_What to work on_
Copy out each line of the data that contains "Meiothermus".

_Extracted entries_

'''

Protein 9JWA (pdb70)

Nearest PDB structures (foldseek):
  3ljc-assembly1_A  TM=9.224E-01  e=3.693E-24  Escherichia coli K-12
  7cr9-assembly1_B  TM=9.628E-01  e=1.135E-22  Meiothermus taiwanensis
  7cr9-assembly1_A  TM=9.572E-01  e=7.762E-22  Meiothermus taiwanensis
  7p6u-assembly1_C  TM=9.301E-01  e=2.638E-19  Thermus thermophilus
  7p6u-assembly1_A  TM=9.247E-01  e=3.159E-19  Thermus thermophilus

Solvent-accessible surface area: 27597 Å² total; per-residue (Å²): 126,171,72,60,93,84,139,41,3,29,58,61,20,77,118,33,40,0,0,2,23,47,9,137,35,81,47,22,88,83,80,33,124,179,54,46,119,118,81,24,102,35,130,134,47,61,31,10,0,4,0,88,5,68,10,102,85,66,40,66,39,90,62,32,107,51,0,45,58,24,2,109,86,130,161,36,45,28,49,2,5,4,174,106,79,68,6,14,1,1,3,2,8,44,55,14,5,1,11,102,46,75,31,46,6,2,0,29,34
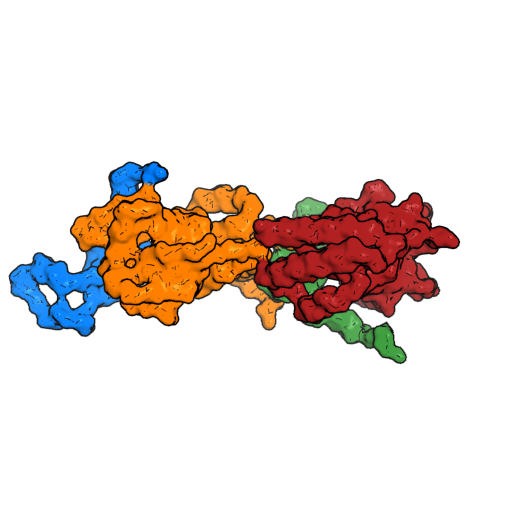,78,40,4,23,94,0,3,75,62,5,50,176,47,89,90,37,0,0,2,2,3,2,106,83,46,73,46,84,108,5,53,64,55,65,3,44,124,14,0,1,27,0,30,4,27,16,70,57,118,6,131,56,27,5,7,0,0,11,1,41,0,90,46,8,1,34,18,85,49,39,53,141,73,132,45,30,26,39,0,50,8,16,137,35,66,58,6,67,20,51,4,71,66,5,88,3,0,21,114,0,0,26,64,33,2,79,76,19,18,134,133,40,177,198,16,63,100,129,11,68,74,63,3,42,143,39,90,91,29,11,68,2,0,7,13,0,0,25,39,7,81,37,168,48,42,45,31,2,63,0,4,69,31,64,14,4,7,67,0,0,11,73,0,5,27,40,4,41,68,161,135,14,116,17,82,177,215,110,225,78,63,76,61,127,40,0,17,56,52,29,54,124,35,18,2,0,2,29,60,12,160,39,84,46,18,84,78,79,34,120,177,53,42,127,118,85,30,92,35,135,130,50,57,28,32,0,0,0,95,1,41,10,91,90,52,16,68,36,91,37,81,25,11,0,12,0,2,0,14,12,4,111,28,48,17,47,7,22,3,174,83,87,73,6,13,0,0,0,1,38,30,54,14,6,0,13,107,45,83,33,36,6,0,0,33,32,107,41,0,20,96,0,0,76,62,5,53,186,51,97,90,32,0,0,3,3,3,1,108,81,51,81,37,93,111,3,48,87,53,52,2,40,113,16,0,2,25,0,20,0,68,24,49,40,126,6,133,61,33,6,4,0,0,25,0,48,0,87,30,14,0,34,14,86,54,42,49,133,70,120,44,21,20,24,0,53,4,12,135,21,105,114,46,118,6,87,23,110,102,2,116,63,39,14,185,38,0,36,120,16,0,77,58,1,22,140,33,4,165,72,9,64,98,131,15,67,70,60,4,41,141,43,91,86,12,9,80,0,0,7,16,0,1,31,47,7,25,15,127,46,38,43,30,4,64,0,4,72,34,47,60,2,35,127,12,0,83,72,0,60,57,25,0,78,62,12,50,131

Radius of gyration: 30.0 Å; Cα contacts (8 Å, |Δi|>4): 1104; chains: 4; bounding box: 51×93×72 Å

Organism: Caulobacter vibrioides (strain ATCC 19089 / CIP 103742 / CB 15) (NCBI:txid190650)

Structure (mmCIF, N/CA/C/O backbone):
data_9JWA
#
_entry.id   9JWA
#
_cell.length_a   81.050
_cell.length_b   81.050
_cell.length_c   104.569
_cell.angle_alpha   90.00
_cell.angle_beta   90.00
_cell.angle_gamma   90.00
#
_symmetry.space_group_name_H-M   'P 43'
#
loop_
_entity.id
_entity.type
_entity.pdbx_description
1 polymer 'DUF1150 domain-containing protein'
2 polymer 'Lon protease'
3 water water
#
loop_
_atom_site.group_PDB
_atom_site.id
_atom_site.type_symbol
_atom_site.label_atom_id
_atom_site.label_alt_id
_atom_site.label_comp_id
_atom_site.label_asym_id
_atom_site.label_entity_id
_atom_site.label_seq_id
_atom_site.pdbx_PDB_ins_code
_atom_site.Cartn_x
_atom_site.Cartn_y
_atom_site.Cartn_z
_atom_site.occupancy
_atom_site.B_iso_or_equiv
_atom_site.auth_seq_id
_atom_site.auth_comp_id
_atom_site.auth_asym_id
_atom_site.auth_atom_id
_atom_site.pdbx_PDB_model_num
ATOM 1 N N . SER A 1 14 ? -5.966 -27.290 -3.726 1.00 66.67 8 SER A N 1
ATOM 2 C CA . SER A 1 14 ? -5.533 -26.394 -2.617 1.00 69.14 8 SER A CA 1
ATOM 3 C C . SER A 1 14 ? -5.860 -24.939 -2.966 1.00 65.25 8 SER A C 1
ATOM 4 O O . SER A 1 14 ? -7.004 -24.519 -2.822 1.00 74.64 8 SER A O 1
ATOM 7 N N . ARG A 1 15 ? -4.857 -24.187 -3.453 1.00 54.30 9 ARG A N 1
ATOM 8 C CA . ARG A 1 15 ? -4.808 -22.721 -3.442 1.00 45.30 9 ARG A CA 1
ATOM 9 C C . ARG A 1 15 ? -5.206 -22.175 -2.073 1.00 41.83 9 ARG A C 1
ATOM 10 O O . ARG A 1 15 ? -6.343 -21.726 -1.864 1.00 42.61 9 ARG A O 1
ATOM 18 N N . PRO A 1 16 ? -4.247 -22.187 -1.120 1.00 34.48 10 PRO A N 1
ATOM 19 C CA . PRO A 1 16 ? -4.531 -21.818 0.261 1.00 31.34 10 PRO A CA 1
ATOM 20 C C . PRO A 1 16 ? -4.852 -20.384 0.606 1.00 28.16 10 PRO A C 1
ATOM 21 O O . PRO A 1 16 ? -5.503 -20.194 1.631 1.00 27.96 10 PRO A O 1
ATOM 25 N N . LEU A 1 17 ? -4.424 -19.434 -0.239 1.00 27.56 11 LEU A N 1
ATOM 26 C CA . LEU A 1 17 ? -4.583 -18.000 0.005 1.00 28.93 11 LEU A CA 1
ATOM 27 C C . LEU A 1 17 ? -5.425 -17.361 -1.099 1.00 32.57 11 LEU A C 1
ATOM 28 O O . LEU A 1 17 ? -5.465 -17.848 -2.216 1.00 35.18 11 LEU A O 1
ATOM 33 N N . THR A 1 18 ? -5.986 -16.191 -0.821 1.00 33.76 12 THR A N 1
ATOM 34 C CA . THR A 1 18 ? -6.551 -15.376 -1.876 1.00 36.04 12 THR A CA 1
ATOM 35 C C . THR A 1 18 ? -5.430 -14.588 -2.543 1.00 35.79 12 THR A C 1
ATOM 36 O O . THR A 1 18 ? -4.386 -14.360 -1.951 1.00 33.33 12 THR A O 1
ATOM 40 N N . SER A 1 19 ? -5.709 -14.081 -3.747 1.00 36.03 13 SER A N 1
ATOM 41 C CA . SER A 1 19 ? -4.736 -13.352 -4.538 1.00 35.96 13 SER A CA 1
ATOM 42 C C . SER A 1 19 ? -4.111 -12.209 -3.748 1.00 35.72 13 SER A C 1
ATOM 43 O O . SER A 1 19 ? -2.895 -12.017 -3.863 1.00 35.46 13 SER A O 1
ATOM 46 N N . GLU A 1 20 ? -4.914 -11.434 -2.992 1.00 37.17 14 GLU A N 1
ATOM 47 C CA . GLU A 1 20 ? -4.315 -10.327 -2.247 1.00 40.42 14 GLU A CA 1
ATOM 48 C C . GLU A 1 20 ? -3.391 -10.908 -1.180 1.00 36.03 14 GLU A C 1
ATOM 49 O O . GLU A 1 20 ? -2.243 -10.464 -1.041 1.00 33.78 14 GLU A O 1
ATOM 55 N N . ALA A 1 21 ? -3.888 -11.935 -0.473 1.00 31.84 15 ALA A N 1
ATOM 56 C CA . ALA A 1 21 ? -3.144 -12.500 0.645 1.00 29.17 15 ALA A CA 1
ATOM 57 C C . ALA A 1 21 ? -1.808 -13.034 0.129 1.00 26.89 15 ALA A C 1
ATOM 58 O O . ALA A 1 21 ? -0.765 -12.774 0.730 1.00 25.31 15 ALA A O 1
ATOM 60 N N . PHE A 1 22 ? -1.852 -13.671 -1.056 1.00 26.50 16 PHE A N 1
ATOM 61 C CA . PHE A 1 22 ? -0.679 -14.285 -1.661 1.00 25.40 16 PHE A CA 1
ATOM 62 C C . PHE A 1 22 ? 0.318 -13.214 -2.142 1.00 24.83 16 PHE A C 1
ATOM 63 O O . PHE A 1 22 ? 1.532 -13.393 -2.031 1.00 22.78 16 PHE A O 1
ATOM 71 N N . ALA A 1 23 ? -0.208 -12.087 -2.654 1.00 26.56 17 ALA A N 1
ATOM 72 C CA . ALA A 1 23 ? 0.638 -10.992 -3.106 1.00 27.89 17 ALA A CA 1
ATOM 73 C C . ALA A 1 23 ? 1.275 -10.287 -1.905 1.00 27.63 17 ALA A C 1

'''
'''

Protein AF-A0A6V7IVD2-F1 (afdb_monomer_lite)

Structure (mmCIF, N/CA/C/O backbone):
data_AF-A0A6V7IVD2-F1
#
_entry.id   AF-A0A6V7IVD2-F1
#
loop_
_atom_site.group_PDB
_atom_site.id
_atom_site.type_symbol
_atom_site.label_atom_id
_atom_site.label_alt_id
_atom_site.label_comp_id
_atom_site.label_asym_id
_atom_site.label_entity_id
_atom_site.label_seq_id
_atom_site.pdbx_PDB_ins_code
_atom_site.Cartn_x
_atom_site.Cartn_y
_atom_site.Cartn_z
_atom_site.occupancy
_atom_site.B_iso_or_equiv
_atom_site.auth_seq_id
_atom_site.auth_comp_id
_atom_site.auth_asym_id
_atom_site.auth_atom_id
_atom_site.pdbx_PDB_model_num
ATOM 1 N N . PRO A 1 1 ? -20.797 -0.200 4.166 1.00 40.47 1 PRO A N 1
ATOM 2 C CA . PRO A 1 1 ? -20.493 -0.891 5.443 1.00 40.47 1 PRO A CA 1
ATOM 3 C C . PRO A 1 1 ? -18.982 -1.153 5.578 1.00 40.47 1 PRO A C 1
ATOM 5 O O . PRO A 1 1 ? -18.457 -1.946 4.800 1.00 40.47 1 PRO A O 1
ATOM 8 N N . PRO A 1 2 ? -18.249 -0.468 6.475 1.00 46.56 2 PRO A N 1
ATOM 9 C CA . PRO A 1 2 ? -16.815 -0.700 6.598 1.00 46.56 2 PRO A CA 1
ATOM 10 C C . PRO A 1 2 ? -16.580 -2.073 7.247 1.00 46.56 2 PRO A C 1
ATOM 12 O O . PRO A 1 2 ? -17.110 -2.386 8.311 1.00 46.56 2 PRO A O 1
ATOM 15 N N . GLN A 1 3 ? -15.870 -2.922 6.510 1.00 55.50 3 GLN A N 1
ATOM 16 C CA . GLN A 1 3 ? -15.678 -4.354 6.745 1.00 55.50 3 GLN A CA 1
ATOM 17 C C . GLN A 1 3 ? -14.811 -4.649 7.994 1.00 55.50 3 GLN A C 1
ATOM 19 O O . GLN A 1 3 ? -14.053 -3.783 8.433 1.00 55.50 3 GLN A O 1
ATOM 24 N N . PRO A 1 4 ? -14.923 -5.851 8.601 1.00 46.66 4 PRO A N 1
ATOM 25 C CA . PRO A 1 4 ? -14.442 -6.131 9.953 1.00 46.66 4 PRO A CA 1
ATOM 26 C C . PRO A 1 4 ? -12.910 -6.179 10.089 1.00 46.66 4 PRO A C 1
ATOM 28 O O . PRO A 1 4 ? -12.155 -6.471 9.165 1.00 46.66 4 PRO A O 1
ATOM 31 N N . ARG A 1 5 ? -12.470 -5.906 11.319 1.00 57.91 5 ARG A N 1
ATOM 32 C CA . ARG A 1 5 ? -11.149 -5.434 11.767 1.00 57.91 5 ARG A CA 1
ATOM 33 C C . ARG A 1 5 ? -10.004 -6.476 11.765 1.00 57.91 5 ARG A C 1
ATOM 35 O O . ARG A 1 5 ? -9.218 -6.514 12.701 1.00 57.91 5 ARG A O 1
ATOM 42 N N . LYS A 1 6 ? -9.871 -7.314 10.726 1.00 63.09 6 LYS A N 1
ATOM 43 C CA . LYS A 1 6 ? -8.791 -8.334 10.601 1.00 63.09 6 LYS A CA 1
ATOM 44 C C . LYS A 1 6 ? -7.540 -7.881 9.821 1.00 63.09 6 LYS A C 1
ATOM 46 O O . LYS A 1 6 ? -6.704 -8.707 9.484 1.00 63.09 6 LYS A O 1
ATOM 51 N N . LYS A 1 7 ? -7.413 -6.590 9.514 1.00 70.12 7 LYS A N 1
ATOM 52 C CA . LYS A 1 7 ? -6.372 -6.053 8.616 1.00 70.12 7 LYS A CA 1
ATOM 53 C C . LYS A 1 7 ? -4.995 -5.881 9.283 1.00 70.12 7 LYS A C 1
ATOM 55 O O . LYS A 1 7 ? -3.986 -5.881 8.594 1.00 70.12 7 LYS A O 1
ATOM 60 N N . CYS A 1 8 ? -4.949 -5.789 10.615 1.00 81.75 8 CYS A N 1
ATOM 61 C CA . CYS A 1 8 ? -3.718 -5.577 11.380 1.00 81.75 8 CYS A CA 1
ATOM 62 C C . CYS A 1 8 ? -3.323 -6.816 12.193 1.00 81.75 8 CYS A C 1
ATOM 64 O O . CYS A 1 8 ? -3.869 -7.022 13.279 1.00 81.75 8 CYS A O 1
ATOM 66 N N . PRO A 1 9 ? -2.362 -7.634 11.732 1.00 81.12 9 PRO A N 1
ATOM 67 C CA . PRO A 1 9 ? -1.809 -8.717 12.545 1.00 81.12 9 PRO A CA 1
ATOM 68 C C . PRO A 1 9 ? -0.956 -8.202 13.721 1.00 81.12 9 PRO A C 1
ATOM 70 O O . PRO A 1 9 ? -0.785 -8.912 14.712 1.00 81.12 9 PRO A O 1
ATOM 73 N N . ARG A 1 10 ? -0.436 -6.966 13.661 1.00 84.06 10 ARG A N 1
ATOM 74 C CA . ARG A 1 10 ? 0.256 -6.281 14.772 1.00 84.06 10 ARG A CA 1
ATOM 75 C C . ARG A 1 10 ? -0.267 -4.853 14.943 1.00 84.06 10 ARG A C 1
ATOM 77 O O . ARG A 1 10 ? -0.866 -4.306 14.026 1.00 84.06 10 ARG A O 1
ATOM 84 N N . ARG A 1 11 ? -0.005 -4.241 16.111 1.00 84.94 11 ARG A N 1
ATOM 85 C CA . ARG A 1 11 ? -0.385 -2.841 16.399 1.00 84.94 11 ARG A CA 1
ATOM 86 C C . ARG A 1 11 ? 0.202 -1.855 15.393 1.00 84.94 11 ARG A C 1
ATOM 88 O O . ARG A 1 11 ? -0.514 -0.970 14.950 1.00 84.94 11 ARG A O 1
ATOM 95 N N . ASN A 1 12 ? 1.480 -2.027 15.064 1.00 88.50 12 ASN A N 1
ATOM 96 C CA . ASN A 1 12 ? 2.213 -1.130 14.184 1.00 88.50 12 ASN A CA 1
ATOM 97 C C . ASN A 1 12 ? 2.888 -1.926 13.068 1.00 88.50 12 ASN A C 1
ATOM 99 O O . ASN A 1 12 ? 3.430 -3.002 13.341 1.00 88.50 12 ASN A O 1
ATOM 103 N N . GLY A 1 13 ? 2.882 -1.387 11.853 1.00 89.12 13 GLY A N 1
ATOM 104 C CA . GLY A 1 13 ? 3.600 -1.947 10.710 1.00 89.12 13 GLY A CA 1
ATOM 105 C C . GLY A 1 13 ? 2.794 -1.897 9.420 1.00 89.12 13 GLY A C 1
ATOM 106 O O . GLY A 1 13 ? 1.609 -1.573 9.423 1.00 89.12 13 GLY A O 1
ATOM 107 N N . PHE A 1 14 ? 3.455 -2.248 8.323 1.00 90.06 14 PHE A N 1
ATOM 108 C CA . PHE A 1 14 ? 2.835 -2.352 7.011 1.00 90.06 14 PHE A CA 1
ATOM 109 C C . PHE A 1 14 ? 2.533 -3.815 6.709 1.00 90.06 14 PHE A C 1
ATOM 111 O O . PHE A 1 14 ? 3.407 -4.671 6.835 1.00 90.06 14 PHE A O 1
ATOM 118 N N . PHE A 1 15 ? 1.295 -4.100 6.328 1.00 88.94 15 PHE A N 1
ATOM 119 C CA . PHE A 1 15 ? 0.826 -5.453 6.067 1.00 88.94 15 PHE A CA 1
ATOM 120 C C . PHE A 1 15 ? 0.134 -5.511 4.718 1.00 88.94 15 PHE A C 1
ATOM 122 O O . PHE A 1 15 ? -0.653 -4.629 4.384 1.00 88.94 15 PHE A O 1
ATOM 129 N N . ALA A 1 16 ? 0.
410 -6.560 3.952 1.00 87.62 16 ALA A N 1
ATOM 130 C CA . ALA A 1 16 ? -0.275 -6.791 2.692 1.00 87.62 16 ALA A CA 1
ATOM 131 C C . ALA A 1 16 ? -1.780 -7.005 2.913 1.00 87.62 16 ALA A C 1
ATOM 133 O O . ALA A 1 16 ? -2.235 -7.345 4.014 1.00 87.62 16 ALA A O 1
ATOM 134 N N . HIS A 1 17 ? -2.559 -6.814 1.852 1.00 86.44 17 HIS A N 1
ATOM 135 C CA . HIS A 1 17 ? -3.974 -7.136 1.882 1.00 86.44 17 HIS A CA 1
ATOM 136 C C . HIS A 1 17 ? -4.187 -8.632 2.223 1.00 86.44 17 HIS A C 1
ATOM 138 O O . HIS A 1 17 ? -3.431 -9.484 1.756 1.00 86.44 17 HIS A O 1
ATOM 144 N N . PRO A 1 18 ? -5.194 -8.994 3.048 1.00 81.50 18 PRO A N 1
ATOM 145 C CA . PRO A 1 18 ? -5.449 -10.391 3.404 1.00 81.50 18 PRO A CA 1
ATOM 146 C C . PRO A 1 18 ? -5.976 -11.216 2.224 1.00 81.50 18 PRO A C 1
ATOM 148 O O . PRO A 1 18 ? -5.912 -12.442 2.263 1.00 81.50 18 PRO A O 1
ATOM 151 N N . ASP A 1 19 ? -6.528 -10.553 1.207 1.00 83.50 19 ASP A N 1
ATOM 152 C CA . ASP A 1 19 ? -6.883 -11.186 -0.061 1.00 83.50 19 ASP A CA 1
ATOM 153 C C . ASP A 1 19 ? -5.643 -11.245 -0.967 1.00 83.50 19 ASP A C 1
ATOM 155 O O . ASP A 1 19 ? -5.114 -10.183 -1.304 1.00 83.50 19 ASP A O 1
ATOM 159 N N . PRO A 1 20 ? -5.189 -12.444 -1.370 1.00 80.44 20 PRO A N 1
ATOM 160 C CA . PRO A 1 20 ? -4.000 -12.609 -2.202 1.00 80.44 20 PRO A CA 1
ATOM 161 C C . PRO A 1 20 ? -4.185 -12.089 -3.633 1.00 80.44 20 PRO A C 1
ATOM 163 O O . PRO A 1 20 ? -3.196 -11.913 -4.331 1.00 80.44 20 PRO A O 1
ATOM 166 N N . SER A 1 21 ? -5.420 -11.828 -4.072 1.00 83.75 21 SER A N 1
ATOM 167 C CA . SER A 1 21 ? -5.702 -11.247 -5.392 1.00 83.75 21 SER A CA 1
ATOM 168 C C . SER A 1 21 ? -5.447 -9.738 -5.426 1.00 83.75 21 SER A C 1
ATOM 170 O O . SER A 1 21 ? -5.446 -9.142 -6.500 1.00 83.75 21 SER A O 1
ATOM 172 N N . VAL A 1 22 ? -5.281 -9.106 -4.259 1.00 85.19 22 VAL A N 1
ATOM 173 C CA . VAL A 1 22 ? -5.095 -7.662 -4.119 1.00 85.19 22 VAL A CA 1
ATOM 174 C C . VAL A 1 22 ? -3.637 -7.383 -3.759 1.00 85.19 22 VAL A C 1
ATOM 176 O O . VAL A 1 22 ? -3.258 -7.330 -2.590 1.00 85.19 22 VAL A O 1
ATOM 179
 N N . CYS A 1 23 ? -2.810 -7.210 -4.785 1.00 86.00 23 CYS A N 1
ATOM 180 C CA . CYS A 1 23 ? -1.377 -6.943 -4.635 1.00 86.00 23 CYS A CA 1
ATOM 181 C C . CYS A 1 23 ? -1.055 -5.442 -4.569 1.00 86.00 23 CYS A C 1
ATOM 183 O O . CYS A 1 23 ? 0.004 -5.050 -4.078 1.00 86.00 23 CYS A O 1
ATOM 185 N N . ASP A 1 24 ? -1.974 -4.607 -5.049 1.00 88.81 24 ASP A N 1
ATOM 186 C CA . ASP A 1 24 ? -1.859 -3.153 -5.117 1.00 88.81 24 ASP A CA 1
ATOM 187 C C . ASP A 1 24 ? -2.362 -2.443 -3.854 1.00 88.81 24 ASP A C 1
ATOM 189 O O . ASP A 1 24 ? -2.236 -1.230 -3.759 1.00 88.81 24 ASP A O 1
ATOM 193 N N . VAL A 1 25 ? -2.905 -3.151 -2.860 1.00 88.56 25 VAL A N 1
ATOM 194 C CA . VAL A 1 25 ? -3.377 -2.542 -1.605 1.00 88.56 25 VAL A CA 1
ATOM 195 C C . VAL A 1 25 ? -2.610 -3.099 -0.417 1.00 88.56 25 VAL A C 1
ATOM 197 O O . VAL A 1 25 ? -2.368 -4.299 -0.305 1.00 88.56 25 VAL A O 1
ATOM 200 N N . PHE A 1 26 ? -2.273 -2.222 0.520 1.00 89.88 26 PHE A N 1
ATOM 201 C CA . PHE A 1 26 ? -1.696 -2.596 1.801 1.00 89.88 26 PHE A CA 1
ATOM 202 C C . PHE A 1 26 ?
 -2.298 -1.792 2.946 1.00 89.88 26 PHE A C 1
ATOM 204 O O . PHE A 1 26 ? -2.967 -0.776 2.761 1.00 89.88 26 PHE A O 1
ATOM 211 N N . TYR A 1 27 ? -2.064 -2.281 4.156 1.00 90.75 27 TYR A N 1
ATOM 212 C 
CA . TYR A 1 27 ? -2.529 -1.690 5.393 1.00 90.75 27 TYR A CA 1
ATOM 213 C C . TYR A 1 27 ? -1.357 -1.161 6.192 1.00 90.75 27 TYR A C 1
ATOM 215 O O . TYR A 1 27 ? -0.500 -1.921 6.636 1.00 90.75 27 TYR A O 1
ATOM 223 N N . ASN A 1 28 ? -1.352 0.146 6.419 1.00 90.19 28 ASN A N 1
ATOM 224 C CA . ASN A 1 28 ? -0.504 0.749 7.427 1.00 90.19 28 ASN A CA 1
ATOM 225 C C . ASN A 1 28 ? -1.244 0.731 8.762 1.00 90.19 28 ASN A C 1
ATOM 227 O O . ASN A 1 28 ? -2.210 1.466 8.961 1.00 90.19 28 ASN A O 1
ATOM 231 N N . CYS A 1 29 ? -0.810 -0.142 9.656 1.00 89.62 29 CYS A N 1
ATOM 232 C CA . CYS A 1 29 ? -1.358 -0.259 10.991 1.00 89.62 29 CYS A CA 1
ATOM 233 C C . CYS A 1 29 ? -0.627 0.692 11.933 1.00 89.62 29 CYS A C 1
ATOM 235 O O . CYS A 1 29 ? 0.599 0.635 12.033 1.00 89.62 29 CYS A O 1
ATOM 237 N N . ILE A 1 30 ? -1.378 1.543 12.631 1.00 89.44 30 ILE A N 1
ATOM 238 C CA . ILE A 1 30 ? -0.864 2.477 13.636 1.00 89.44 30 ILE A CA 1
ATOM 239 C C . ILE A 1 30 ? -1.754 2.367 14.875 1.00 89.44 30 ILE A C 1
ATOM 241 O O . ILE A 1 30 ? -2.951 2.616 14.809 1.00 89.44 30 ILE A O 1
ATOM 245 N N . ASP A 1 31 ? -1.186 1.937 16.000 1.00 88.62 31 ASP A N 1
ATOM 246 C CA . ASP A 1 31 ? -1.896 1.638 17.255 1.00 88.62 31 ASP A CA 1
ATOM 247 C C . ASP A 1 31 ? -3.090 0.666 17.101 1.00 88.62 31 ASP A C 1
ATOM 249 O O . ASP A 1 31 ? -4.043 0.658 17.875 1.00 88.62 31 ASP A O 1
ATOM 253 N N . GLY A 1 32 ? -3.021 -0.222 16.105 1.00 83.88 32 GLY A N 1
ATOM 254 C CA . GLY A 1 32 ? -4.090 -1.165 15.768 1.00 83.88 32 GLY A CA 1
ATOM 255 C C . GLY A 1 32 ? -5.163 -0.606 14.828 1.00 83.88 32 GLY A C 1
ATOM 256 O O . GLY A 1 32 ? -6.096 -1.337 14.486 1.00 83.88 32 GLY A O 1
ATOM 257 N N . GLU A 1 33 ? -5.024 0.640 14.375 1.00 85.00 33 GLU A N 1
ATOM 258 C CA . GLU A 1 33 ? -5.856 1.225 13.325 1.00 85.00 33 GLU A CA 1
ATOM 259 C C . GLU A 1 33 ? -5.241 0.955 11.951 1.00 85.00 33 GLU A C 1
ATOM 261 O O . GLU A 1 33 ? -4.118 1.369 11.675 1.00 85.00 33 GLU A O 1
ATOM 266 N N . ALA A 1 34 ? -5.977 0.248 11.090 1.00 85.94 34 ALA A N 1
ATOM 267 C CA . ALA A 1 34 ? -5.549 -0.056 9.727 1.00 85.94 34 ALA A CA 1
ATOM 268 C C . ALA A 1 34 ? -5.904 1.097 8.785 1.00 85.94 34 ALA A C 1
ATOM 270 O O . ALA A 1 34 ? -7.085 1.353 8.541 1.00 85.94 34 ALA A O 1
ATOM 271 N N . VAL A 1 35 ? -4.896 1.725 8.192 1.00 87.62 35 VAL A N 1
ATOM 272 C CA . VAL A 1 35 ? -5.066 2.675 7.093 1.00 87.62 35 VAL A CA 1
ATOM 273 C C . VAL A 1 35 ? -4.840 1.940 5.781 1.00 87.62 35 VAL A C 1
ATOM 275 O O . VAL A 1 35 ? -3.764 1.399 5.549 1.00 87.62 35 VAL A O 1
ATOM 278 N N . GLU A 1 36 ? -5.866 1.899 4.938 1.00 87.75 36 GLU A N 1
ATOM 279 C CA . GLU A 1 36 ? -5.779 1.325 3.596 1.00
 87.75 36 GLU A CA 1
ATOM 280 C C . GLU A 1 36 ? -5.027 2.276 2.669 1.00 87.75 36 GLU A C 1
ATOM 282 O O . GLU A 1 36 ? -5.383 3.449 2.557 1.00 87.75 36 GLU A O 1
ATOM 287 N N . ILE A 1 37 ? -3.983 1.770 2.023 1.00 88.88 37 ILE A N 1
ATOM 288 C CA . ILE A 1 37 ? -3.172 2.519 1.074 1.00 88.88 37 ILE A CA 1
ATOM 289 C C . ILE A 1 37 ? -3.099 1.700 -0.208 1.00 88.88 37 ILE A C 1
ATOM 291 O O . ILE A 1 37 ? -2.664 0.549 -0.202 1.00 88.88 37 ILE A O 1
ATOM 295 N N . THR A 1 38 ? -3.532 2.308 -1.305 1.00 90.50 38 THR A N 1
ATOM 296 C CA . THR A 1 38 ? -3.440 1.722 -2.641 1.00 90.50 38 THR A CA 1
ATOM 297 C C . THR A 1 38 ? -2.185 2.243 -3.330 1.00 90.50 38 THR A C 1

'''

_Task solution_
  7cr9-assembly1_B  TM=9.628E-01  e=1.135E-22  Meiothermus taiwanensis
  7cr9-assembly1_A  TM=9.572E-01  e=7.762E-22  Meiothermus taiwanensis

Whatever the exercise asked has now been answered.